# What are these wheels?



## wr3ck3dm1nd (Jun 16, 2006)

Welp i've got an opportunity to pick up some wheels from a mk5, and i want to put them on my mk4. However I'm not sure what they are called, or even the size of them. I'm waiting for a response back from the seller. I dont want to get my hopes up if they are only 17's, but they look like 18's just from eye balling them. I realize i will need wheel adapters (5x112). Anyone had any experience with these?
oh, pics would help huh?


----------



## utjrod7 (Mar 26, 2006)

*Re: What are these wheels? (wr3ck3dm1nd)*

Privats maybe? Not too sure. Those definitely are not 17's. They're either 18's or 19's.


----------



## gt02jettaz (May 8, 2005)

*Re: What are these wheels? (wr3ck3dm1nd)*

You really want to put those on your car???























Chris


----------



## wr3ck3dm1nd (Jun 16, 2006)

*Re: What are these wheels? (gt02jettaz)*

you no likey?


----------



## Matty 20VT (Jun 12, 2007)

*Re: What are these wheels? (wr3ck3dm1nd)*

Picture of your car please http://****************.com/smile/emthup.gif


----------



## wr3ck3dm1nd (Jun 16, 2006)

*Re: What are these wheels? (wr3ck3dm1nd)*

















Those are old pics, but they are the most recent ones i have. Im now dumped on B+G's, and have hella celis projectors =D


----------



## utjrod7 (Mar 26, 2006)

I like the wheels okay, but you can do a lot better than that, especially in a 5x100 bolt pattern. No reason to settle for some "okay" wheels that require adapters. Search the classified (the 5x100 classifieds, that is). This site is rich with so many different kinds of every part imaginable.


----------



## Matty 20VT (Jun 12, 2007)

*FV-QR*

You said your dumped, so it should look somewhat decent imo


----------



## wr3ck3dm1nd (Jun 16, 2006)

*Re: (utjrod7)*

The reason I'm eyeing the wheels on the Jetta, is because i can get a set of 4 for 250 bucks







(locally i might add)


----------



## utjrod7 (Mar 26, 2006)

*Re: (wr3ck3dm1nd)*


_Quote, originally posted by *wr3ck3dm1nd* »_The reason I'm eyeing the wheels on the Jetta, is because i can get a set of 4 for 250 bucks







(locally i might add)

Oh, that's a pretty good reason. Find out more about the size, offset, etc.


----------



## wr3ck3dm1nd (Jun 16, 2006)

*Re: (utjrod7)*


_Quote, originally posted by *utjrod7* »_
Oh, that's a pretty good reason. Find out more about the size, offset, etc.

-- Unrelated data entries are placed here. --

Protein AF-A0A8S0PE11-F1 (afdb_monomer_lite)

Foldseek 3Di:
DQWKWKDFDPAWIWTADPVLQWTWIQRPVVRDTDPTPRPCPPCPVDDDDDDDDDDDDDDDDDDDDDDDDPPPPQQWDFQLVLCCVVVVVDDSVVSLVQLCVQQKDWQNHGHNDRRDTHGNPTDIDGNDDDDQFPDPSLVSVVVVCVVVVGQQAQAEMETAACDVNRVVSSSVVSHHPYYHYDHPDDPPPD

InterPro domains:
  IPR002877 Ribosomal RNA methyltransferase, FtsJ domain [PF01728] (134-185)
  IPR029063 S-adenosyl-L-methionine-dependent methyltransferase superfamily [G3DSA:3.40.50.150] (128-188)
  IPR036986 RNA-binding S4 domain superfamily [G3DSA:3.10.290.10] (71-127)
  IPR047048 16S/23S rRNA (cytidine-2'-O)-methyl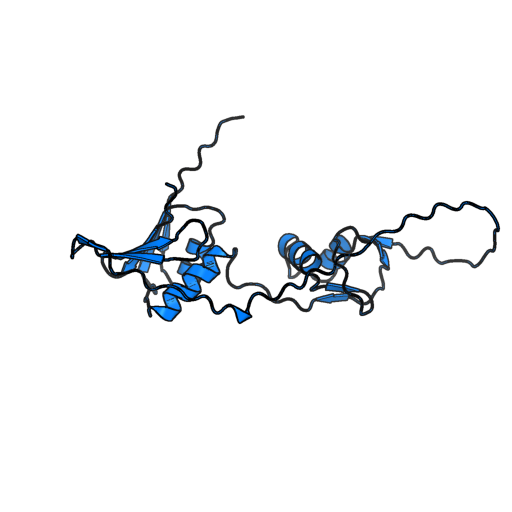transferase TlyA [PTHR32319] (72-185)

Organism: NCBI:txid158383

pLDDT: mean 71.1, std 22.38, range [27.73, 95.19]

Sequence (190 aa):
MPCTGILGQPNTFIFFGEDGSAAYYFDFWQKQWLPPLLIQIPAHLLSVRWNKAHVHISLRSFAATKSELARVQKKKRRLNEVCLERFQQYSQTFIQSWILQGKVLVDEKVVSKCGTPIFDKAVLEIGAEVPKCVCKAGHNLEAVIEQLEIDVAGKVELDLGLSTGGFTDCLLQFGASFVYGVDVDMEIPK

Secondary structure (DSSP, 8-state):
---EEEE-STTEEEEE-TTSS-EEEEETTTTEEPPP------GGG---PPP------------------------EEEHHHHHHHH-TTS-HHHHHHHHHTT-EEETTEE---TT-EEETT--EEE--PPPSSSSHHHHHHHHHHHHHT---TT-EEEEES-SSSHHHHHHHHTT-SEEEEE--------

Radius of gyration: 24.23 Å; chains: 1; bounding box: 58×39×74 Å

Structure (mmCIF, N/CA/C/O backbone):
data_AF-A0A8S0PE11-F1
#
_entry.id   AF-A0A8S0PE11-F1
#
loop_
_atom_site.group_PDB
_atom_site.id
_atom_site.type_symbol
_atom_site.label_atom_id
_atom_site.label_alt_id
_atom_site.label_comp_id
_atom_site.label_asym_id
_atom_site.label_entity_id
_atom_site.label_seq_id
_atom_site.pdbx_PDB_ins_code
_atom_site.Cartn_x
_atom_site.Cartn_y
_atom_site.Cartn_z
_atom_site.occupancy
_atom_site.B_iso_or_equiv
_atom_site.auth_seq_id
_atom_site.auth_comp_id
_atom_site.auth_asym_id
_atom_site.auth_atom_id
_atom_site.pdbx_PDB_model_num
ATOM 1 N N . MET A 1 1 ? 9.841 -0.654 22.683 1.00 29.45 1 MET A N 1
ATOM 2 C CA . MET A 1 1 ? 8.914 -1.503 21.915 1.00 29.45 1 MET A CA 1
ATOM 3 C C . MET A 1 1 ? 8.068 -0.561 21.077 1.00 29.45 1 MET A C 1
ATOM 5 O O . MET A 1 1 ? 7.315 0.189 21.688 1.00 29.45 1 MET A O 1
ATOM 9 N N . PRO A 1 2 ? 8.248 -0.475 19.750 1.00 33.75 2 PRO A N 1
ATOM 10 C CA . PRO A 1 2 ? 7.324 0.268 18.910 1.00 33.75 2 PRO A CA 1
ATOM 11 C C . PRO A 1 2 ? 6.149 -0.667 18.602 1.00 33.75 2 PRO A C 1
ATOM 13 O O . PRO A 1 2 ? 6.242 -1.534 17.743 1.00 33.75 2 PRO A O 1
ATOM 16 N N . CYS A 1 3 ? 5.079 -0.567 19.386 1.00 38.12 3 CYS A N 1
ATOM 17 C CA . CYS A 1 3 ? 3.849 -1.309 19.131 1.00 38.12 3 CYS A CA 1
ATOM 18 C C . CYS A 1 3 ? 2.887 -0.371 18.406 1.00 38.12 3 CYS A C 1
ATOM 20 O O . CYS A 1 3 ? 2.492 0.635 18.995 1.00 38.12 3 CYS A O 1
ATOM 22 N N . THR A 1 4 ? 2.515 -0.697 17.165 1.00 45.47 4 THR A N 1
ATOM 23 C CA . THR A 1 4 ? 1.509 0.076 16.429 1.00 45.47 4 THR A CA 1
ATOM 24 C C . THR A 1 4 ? 0.114 -0.425 16.783 1.00 45.47 4 THR A C 1
ATOM 26 O O . THR A 1 4 ? -0.146 -1.626 16.679 1.00 45.47 4 THR A O 1
ATOM 29 N N . GLY A 1 5 ? -0.741 0.471 17.279 1.00 47.19 5 GLY A N 1
ATOM 30 C CA . GLY A 1 5 ? -2.034 0.146 17.890 1.00 47.19 5 GLY A CA 1
ATOM 31 C C . GLY A 1 5 ? -3.214 0.814 17.185 1.00 47.19 5 GLY A C 1
ATOM 32 O O . GLY A 1 5 ? -3.122 2.004 16.897 1.00 47.19 5 GLY A O 1
ATOM 33 N N . ILE A 1 6 ? -4.311 0.081 16.957 1.00 53.81 6 ILE A N 1
ATOM 34 C CA . ILE A 1 6 ? -5.563 0.621 16.391 1.00 53.81 6 ILE A CA 1
ATOM 35 C C . ILE A 1 6 ? -6.752 0.382 17.322 1.00 53.81 6 ILE A C 1
ATOM 37 O O . ILE A 1 6 ? -6.844 -0.692 17.918 1.00 53.81 6 ILE A O 1
ATOM 41 N N . LEU A 1 7 ? -7.641 1.373 17.459 1.00 49.06 7 LEU A N 1
ATOM 42 C CA . LEU A 1 7 ? -8.823 1.344 18.333 1.00 49.06 7 LEU A CA 1
ATOM 43 C C . LEU A 1 7 ? -10.144 1.278 17.535 1.00 49.06 7 LEU A C 1
ATOM 45 O O . LEU A 1 7 ? -10.634 2.340 17.161 1.00 49.06 7 LEU A O 1
ATOM 49 N N . GLY A 1 8 ? -10.764 0.091 17.406 1.00 46.94 8 GLY A N 1
ATOM 50 C CA . GLY A 1 8 ? -12.058 -0.097 16.717 1.00 46.94 8 GLY A CA 1
ATOM 51 C C . GLY A 1 8 ? -13.074 -0.982 17.476 1.00 46.94 8 GLY A C 1
ATOM 52 O O . GLY A 1 8 ? -12.762 -2.122 17.811 1.00 46.94 8 GLY A O 1
ATOM 53 N N . GLN A 1 9 ? -14.303 -0.458 17.705 1.00 47.69 9 GLN A N 1
ATOM 54 C CA . GLN A 1 9 ? -15.406 -0.963 18.595 1.00 47.69 9 GLN A CA 1
ATOM 55 C C . GLN A 1 9 ? -15.022 -0.981 20.106 1.00 47.69 9 GLN A C 1
ATOM 57 O O . GLN A 1 9 ? -13.834 -0.971 20.416 1.00 47.69 9 GLN A O 1
ATOM 62 N N . PRO A 1 10 ? -15.962 -0.853 21.082 1.00 53.94 10 PRO A N 1
ATOM 63 C CA . PRO A 1 10 ? -15.699 -0.110 22.315 1.00 53.94 10 PRO A CA 1
ATOM 64 C C . PRO A 1 10 ? -14.580 -0.750 23.146 1.00 53.94 10 PRO A C 1
ATOM 66 O O . PRO A 1 10 ? -14.791 -1.719 23.870 1.00 53.94 10 PRO A O 1
ATOM 69 N N . ASN A 1 11 ? -13.406 -0.117 23.086 1.00 54.59 11 ASN A N 1
ATOM 70 C CA . ASN A 1 11 ? -12.228 -0.353 23.919 1.00 54.59 11 ASN A CA 1
ATOM 71 C C . ASN A 1 11 ? -11.359 -1.579 23.578 1.00 54.59 11 ASN A C 1
ATOM 73 O O . ASN A 1 11 ? -10.681 -2.101 24.469 1.00 54.59 11 ASN A O 1
ATOM 77 N N . THR A 1 12 ? -11.329 -2.018 22.316 1.00 55.22 12 THR A N 1
ATOM 78 C CA . THR A 1 12 ? -10.361 -3.026 21.850 1.00 55.22 12 THR A CA 1
ATOM 79 C C . THR A 1 12 ? -9.167 -2.366 21.161 1.00 55.22 12 THR A C 1
ATOM 81 O O . THR A 1 12 ? -9.343 -1.606 20.213 1.00 55.22 12 THR A O 1
ATOM 84 N N . PHE A 1 13 ? -7.951 -2.671 21.628 1.00 64.19 13 PHE A N 1
ATOM 85 C CA . PHE A 1 13 ? -6.712 -2.305 20.935 1.00 64.19 13 PHE A CA 1
ATOM 86 C C . PHE A 1 13 ? -6.170 -3.494 20.150 1.00 64.19 13 PHE A C 1
ATOM 88 O O . PHE A 1 13 ? -6.002 -4.581 20.710 1.00 64.19 13 PHE A O 1
ATOM 95 N N . ILE A 1 14 ? -5.857 -3.260 18.878 1.00 65.94 14 ILE A N 1
ATOM 96 C CA . ILE A 1 14 ? -5.174 -4.218 18.010 1.00 65.94 14 ILE A CA 1
ATOM 97 C C . ILE A 1 14 ? -3.709 -3.816 17.928 1.00 65.94 14 ILE A C 1
ATOM 99 O O . ILE A 1 14 ? -3.405 -2.743 17.415 1.00 65.94 14 ILE A O 1
ATOM 103 N N . PHE A 1 15 ? -2.811 -4.668 18.413 1.00 64.12 15 PHE A N 1
ATOM 104 C CA . PHE A 1 15 ? -1.368 -4.472 18.302 1.00 64.12 15 PHE A CA 1
ATOM 105 C C . PHE A 1 15 ? -0.790 -5.406 17.253 1.00 64.12 15 PHE A C 1
ATOM 107 O O . PHE A 1 15 ? -0.980 -6.618 17.339 1.00 64.12 15 PHE A O 1
ATOM 114 N N . PHE A 1 16 ? -0.025 -4.867 16.312 1.00 60.66 16 PHE A N 1
ATOM 115 C CA . PHE A 1 16 ? 0.697 -5.673 15.330 1.00 60.66 16 PHE A CA 1
ATOM 116 C C . PHE A 1 16 ? 2.145 -5.901 15.778 1.00 60.66 16 PHE A C 1
ATOM 118 O O . PHE A 1 16 ? 2.820 -4.969 16.216 1.00 60.66 16 PHE A O 1
ATOM 125 N N . GLY A 1 17 ? 2.625 -7.146 15.681 1.00 52.91 17 GLY A N 1
ATOM 126 C CA . GLY A 1 17 ? 4.044 -7.470 15.868 1.00 52.91 17 GLY A CA 1
ATOM 127 C C . GLY A 1 17 ? 4.926 -6.856 14.770 1.00 52.91 17 GLY A C 1
ATOM 128 O O . GLY A 1 17 ? 4.444 -6.596 13.669 1.00 52.91 17 GLY A O 1
ATOM 129 N N . GLU A 1 18 ? 6.220 -6.646 15.045 1.00 51.34 18 GLU A N 1
ATOM 130 C CA . GLU A 1 18 ? 7.172 -5.976 14.127 1.00 51.34 18 GLU A CA 1
ATOM 131 C C . GLU A 1 18 ? 7.272 -6.623 12.731 1.00 51.34 18 GLU A C 1
ATOM 133 O O . GLU A 1 18 ? 7.558 -5.949 11.744 1.00 51.34 18 GLU A O 1
ATOM 138 N N . ASP A 1 19 ? 7.025 -7.927 12.626 1.00 52.03 19 ASP A N 1
ATOM 139 C CA . ASP A 1 19 ? 7.037 -8.681 11.369 1.00 52.03 19 ASP A CA 1
ATOM 140 C C . ASP A 1 19 ? 5.658 -8.743 10.677 1.00 52.03 19 ASP A C 1
ATOM 142 O O . ASP A 1 19 ? 5.537 -9.276 9.569 1.00 52.03 19 ASP A O 1
ATOM 146 N N . GLY A 1 20 ? 4.618 -8.191 11.313 1.00 52.03 20 GLY A N 1
ATOM 147 C CA . GLY A 1 20 ? 3.231 -8.212 10.858 1.00 52.03 20 GLY A CA 1
ATOM 148 C C . GLY A 1 20 ? 2.584 -9.600 10.858 1.00 52.03 20 GLY A C 1
ATOM 149 O O . GLY A 1 20 ? 1.524 -9.756 10.258 1.00 52.03 20 GLY A O 1
ATOM 150 N N . SER A 1 21 ? 3.208 -10.609 11.480 1.00 53.03 21 SER A N 1
ATOM 151 C CA . SER A 1 21 ? 2.726 -12.000 11.467 1.00 53.03 21 SER A CA 1
ATOM 152 C C . SER A 1 21 ? 1.704 -12.309 12.566 1.00 53.03 21 SER A C 1
ATOM 154 O O . SER A 1 21 ? 1.014 -13.327 12.504 1.00 53.03 21 SER A O 1
ATOM 156 N N . ALA A 1 22 ? 1.583 -11.430 13.561 1.00 50.84 22 ALA A N 1
ATOM 157 C CA . ALA A 1 22 ? 0.675 -11.584 14.687 1.00 50.84 22 ALA A CA 1
ATOM 158 C C . ALA A 1 22 ? -0.037 -10.264 14.996 1.00 50.84 22 ALA A C 1
ATOM 160 O O . ALA A 1 22 ? 0.604 -9.213 15.086 1.00 50.84 22 ALA A O 1
ATOM 161 N N . ALA A 1 23 ? -1.352 -10.351 15.201 1.00 57.31 23 ALA A N 1
ATOM 162 C CA . ALA A 1 23 ? -2.149 -9.301 15.817 1.00 57.31 23 ALA A CA 1
ATOM 163 C C . ALA A 1 23 ? -2.573 -9.754 17.219 1.00 57.31 23 ALA A C 1
ATOM 165 O O . ALA A 1 23 ? -3.062 -10.871 17.404 1.00 57.31 23 ALA A O 1
ATOM 166 N N . TYR A 1 24 ? -2.374 -8.887 18.205 1.00 59.91 24 TYR A N 1
ATOM 167 C CA . TYR A 1 24 ? -2.777 -9.097 19.589 1.00 59.91 24 TYR A CA 1
ATOM 168 C C . TYR A 1 24 ? -3.958 -8.194 19.914 1.00 59.91 24 TYR A C 1
ATOM 170 O O . TYR A 1 24 ? -3.946 -7.014 19.568 1.00 59.91 24 TYR A O 1
ATOM 178 N N . TYR A 1 25 ? -4.939 -8.742 20.625 1.00 62.03 25 TYR A N 1
ATOM 179 C CA . TYR A 1 25 ? -6.139 -8.020 21.032 1.00 62.03 25 TYR A CA 1
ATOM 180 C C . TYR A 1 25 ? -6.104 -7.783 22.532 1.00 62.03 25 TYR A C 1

Thats why I'm bugging you guys about which wheels they are








I dug through the MK5 wheel thread but 50% of the pictures there are dead links =/


----------



## tmvw (Jan 14, 2008)

*Re: (wr3ck3dm1nd)*


_Quote, originally posted by *wr3ck3dm1nd* »_The reason I'm eyeing the wheels on the Jetta, is because i can get a set of 4 for 250 bucks







(locally i might add)

that's a terrible reason. just because something is cheap doesn't mean you should get them. adapters also net around $250+
the wheels look cheap and are cheap... they are Privat Netz
but assuming they are 18's, 18x8 5x112 et40


----------



## brasilisnumba1 (Nov 27, 2006)

i like those wheels http://****************.com/smile/emthup.gif and if you can get them i say you go for it....especially for $250!...i drive a silverstone grey vr6 too btw


----------



## wr3ck3dm1nd (Jun 16, 2006)

*Re: (brasilisnumba1)*

Just found out these perticular ones are 19's... i dunno about that heh


----------



## vrisk (Jan 1, 2005)

*Re: What are these wheels? (wr3ck3dm1nd)*

http://****************.com/smile/emthup.gif for a local..if your lookin for some new wheels i got some.


----------



## 15degreeGTI (Mar 13, 2006)

*Re: What are these wheels? (wr3ck3dm1nd)*

*Privat Netz*


----------



## Midnight 1 8T (Apr 15, 2007)

*Re: What are these wheels? (15degreeGTI)*

Why would you post old pics if you have recently upgraded?


----------



## wr3ck3dm1nd (Jun 16, 2006)

*Re: What are these wheels? (Midnight 1 8T)*

Because its not hard to imagine the same vehicle, just lower... =D


----------



## tigster (Oct 12, 2005)

*Re: What are these wheels? (wr3ck3dm1nd)*

Either Privat Netz or Spyn


----------



## Stetr24vw (Dec 20, 2006)

Privat Netz


----------



## gt02jettaz (May 8, 2005)

*Re: (tmvw)*


_Quote, originally posted by *tmvw* »_that's a terrible reason. *just because something is cheap doesn't mean you should get them.* adapters also net around $250+
the wheels look cheap and are cheap...

My exact thoughts









Chris


----------



## wolfsburgraz (Sep 19, 2006)

*Re: (gt02jettaz)*

My vote goes for SPYN ZX's.
http://www.spyncanada.com/wheels.htm


----------



## BAMFDub (Sep 15, 2006)

*Re: (wolfsburgraz)*

The wheels (up) are sick. go for it. and for 250 it makes it even better. http://****************.com/smile/emthup.gif


----------



## Bluebomber (Jan 2, 2006)

*Re: (BAMFDub)*

Heres a privat to compare








Sorry about the huge pic


----------



## 08 passat turbo (Mar 29, 2008)

*Re: (Bluebomber)*

PRIVAT NETZ!!! i want them so bad 18x8 35-40et.....sorry 2 thread jack http://****************.com/smile/emthup.gif


----------



## wr3ck3dm1nd (Jun 16, 2006)

*Re: (08 passat turbo)*

think id be able to pull em off in 19's?


----------